Give the cold shoulder

Give the cold shoulder saying

“Give the cold shoulder” means to reject or be deliberately unfriendly.

This saying dates back to Medieval times. Although it’s considered rude today, back in the day it was act of kindness. At that time, in England, after everyone had finished dinner, the host would give a cold piece of meat (usually beef or pork shoulder) as a departing gift.

Put a sock in it

Put a sock in it saying

“Put a sock in it” means to tell someone to stop talking.

This saying dates back to the late 19th century. At that time, gramophones were popular. However, they did not have volume controllers, so people would stuff socks into the horn to lower the sound.

My ears are burning

Ears are burning saying

“My ears are burning” means you are subconsciously aware of being talked about.

This idiom dates back to Roman times: 26 BC – 286 AD. The Roman believed that a burning sensation in many parts of the body had different meanings.

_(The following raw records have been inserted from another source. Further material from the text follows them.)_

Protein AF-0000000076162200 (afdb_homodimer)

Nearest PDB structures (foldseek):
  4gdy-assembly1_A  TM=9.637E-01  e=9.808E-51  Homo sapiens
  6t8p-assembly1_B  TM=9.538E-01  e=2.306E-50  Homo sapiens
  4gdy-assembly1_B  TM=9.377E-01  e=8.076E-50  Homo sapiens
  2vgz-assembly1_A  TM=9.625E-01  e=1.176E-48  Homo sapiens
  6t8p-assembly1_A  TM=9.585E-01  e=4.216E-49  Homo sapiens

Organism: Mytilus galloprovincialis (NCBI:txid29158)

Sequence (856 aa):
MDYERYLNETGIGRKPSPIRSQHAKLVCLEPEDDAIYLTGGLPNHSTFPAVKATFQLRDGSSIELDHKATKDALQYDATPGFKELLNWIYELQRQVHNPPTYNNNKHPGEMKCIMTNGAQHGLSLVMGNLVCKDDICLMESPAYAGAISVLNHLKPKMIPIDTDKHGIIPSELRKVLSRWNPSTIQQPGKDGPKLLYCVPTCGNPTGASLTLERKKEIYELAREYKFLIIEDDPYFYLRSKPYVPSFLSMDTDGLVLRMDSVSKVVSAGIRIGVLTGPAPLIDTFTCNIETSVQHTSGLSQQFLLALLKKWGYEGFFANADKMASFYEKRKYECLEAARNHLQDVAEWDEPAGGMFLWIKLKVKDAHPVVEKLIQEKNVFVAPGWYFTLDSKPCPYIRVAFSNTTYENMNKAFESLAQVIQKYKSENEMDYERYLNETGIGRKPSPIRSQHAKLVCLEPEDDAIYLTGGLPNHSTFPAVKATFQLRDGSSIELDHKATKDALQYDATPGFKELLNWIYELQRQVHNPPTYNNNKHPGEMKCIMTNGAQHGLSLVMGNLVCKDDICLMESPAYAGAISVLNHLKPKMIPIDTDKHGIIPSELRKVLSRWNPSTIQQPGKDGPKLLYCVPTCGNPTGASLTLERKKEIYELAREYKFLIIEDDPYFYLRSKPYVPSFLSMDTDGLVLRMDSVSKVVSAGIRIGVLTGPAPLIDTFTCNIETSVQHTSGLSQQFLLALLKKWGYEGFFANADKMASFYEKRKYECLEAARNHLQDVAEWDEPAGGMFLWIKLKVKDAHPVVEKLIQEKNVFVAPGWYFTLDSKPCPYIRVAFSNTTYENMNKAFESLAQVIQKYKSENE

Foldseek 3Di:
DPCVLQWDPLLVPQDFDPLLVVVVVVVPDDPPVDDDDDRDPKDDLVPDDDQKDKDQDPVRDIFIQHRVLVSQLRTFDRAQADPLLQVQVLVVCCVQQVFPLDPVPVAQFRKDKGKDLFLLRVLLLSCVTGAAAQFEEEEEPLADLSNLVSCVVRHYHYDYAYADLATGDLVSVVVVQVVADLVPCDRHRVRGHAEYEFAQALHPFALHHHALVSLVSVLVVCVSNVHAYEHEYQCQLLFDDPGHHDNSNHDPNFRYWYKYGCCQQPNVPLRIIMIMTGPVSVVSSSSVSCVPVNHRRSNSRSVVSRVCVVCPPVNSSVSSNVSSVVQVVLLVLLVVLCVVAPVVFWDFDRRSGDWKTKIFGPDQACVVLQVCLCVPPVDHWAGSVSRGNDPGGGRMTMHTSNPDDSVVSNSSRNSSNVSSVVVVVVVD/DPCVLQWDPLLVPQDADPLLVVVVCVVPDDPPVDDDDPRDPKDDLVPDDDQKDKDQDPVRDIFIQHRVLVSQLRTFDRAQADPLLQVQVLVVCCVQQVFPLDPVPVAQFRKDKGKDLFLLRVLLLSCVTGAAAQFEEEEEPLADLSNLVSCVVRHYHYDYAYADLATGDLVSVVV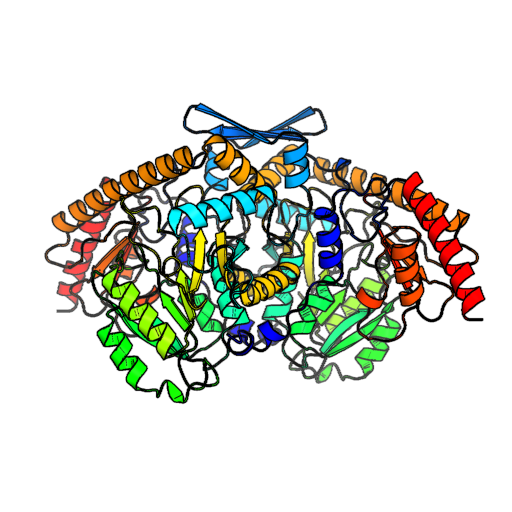VQVVADLVPDDRHRPRGHAEYEFAQALHPFALHHHALVSLVSVLVVCVSNVHAYEHEYQCQLLFDDPGHHDNSNHDPRFRYWYKYGCCQQPNVPLRIIMIMTGPVSVVSSSSVSCVPVNHRRSNSRSVVSRVCVVCPPVNSSVSSNVSNVLQVVLLVLLVVLCVVAPVVFWDFDRRSGDWKTKIFGPDQACVVLQVCLCVPPVDHWAGSCSRGNDPGGGRMTMHTSNPDDSVVSNSSRNSSNVSSVVVVVVVD

Radius of gyration: 27.66 Å; Cα contacts (8 Å, |Δi|>4): 1882; chains: 2; bounding box: 61×96×61 Å

InterPro domains:
  IPR004839 Aminotransferase, class I/classII, large domain [PF00155] (45-416)
  IPR015421 Pyridoxal phosphate-dependent transferase, major domain [G3DSA:3.40.640.10] (1-425)
  IPR015424 Pyridoxal phosphate-dependent transferase [SSF53383] (2-423)
  IPR050859 Class-I pyridoxal-phosphate-dependent aminotransferase-like [PTHR42790] (1-424)

pLDDT: mean 94.22, std 7.79, range [47.66, 98.88]

Solvent-accessible surface area (backbone atoms only — not comparable to full-atom values): 42192 Å² total; per-residue (Å²): 113,76,64,70,55,54,40,26,71,48,33,66,49,51,54,72,47,72,65,57,52,52,46,44,54,49,75,68,38,70,78,56,96,73,60,44,71,20,49,66,84,43,64,38,75,88,65,37,56,55,41,31,35,39,35,35,30,73,87,69,48,71,47,65,36,48,53,67,51,29,49,51,14,37,29,78,66,50,42,55,44,58,66,69,49,51,52,53,49,51,51,48,46,44,74,73,41,48,29,67,26,54,87,27,83,85,43,70,26,19,54,37,72,33,48,26,42,16,33,51,26,38,51,34,50,51,47,64,27,34,56,41,68,60,20,27,33,37,30,38,39,65,29,42,44,59,60,51,54,49,42,56,52,45,46,45,43,74,43,74,28,54,46,55,79,44,25,66,38,58,70,51,45,50,59,62,51,62,79,43,58,50,89,66,47,77,40,50,19,77,50,37,44,33,31,37,42,44,41,52,33,27,14,58,49,50,0,15,30,46,47,59,70,50,50,54,54,48,50,51,50,28,64,57,51,58,23,33,38,39,41,44,32,54,35,59,58,31,39,69,79,77,72,72,73,51,71,55,30,66,26,75,81,41,43,38,40,34,28,33,34,39,34,68,69,47,32,38,7,39,30,42,12,37,37,35,25,21,33,68,58,48,52,44,48,48,24,47,37,45,42,27,39,37,41,50,39,22,44,41,50,45,53,51,39,46,51,45,64,73,40,37,70,66,41,46,51,50,49,28,50,51,49,14,50,54,33,44,53,35,48,53,43,46,50,49,29,39,60,73,40,26,62,90,51,33,49,66,62,84,43,70,28,33,40,32,43,31,35,38,41,79,48,74,46,30,62,68,50,51,53,46,33,37,73,75,63,38,34,42,61,31,61,31,55,61,27,43,96,56,92,59,77,33,26,29,34,30,37,20,43,46,63,52,53,60,69,55,47,35,51,47,32,43,51,47,37,52,43,50,51,50,50,47,62,71,73,98,115,75,65,70,55,53,40,26,73,50,33,67,49,50,55,72,48,74,66,56,54,52,45,44,52,50,77,67,37,68,77,55,94,74,60,45,72,21,50,66,83,43,65,40,73,89,64,36,55,54,41,30,34,39,33,35,30,72,86,70,50,72,48,68,36,48,54,66,50,29,50,52,14,36,29,77,66,50,42,56,42,58,66,70,50,51,51,51,49,52,51,50,45,45,76,74,38,46,28,69,24,55,87,26,83,85,44,69,25,19,52,37,73,32,48,26,40,14,35,51,26,38,51,35,49,51,47,62,27,35,56,42,69,60,20,28,34,37,30,37,40,68,30,43,44,59,60,52,53,52,43,56,51,44,46,44,42,72,42,75,29,53,47,56,77,45,24,65,36,56,69,51,46,49,58,63,52,63,78,46,58,52,89,67,48,77,40,50,19,77,51,38,44,34,32,37,44,42,41,53,32,26,13,59,50,51,0,15,29,49,46,61,68,51,48,53,53,48,50,52,49,28,64,59,50,59,24,33,38,40,42,46,33,53,34,58,59,29,39,70,80,78,75,72,72,49,71,56,30,67,26,76,81,43,43,39,41,36,28,34,34,38,33,69,70,48,32,38,7,39,27,43,13,38,38,35,26,22,32,67,59,48,52,44,48,48,24,46,37,46,44,27,39,36,42,51,41,24,43,41,49,44,53,51,41,45,53,44,63,72,40,36,71,68,42,47,52,50,48,27,49,51,49,13,52,52,33,45,53,35,47,52,43,47,51,49,28,38,59,74,41,28,62,90,53,34,49,66,62,83,43,70,28,34,41,32,43,31,35,37,41,80,49,73,46,30,63,68,48,51,53,48,33,35,74,75,63,39,35,44,62,31,60,32,55,60,26,44,95,56,90,59,77,33,26,29,35,30,37,21,42,45,63,51,52,60,68,56,47,34,51,47,34,44,51,47,38,52,44,49,54,52,50,47,62,71,73,99

Structure (mmCIF, N/CA/C/O backbone):
data_AF-0000000076162200-model_v1
#
loop_
_entity.id
_entity.type
_entity.pdbx_description
1 polymer 'Aromatic amino acid aminotransferase I'
#
loop_
_atom_site.group_PDB
_atom_site.id
_atom_site.type_symbol
_atom_site.label_atom_id
_atom_site.label_alt_id
_atom_site.label_comp_id
_atom_site.label_asym_id
_atom_site.label_entity_id
_atom_site.label_seq_id
_atom_site.pdbx_PDB_ins_code
_atom_site.Cartn_x
_atom_site.Cartn_y
_atom_site.Cartn_z
_atom_site.occupancy
_atom_site.B_iso_or_equiv
_atom_site.auth_seq_id
_atom_site.auth_comp_id
_atom_site.auth_asym_id
_atom_site.auth_atom_id
_atom_site.pdbx_PDB_model_num
ATOM 1 N N . MET A 1 1 ? -9.422 -6.93 27.922 1 82.25 1 MET A N 1
ATOM 2 C CA . MET A 1 1 ? -10.367 -6.254 27.047 1 82.25 1 MET A CA 1
ATOM 3 C C . MET A 1 1 ? -10.672 -7.098 25.812 1 82.25 1 MET A C 1
ATOM 5 O O . MET A 1 1 ? -9.773 -7.738 25.266 1 82.25 1 MET A O 1
ATOM 9 N N . ASP A 1 2 ? -11.906 -7.309 25.453 1 89.62 2 ASP A N 1
ATOM 10 C CA . ASP A 1 2 ? -12.344 -8.023 24.266 1 89.62 2 ASP A CA 1
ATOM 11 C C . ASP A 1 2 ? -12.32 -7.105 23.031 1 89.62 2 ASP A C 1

They believed that if your left ear was burning someone was harboring ill will towards you, and if the right ear was burning you were being praised by someone.

Every cloud has a silver lining

Every cloud has a silver lining saying

“Every cloud has a silver lining” means a negative event may have a positive aspect to it.

This saying is directly attributed to John Milton. In 1634 he wrote a piece called Cornus: A Mask Presented at Ludlow Castle. He spoke of a silver lining of brightness behind every cloud. The proverb was popularized in the 1800s Victorian England which experienced a time of optimism and positivity among its upper classes.

Piece of cake

Piece of cake saying

Piece of cake means something is achieved easily.

This saying is directly attributed t American poet Ogden Nash, who, in 1930, said, “Life’s a piece of cake.”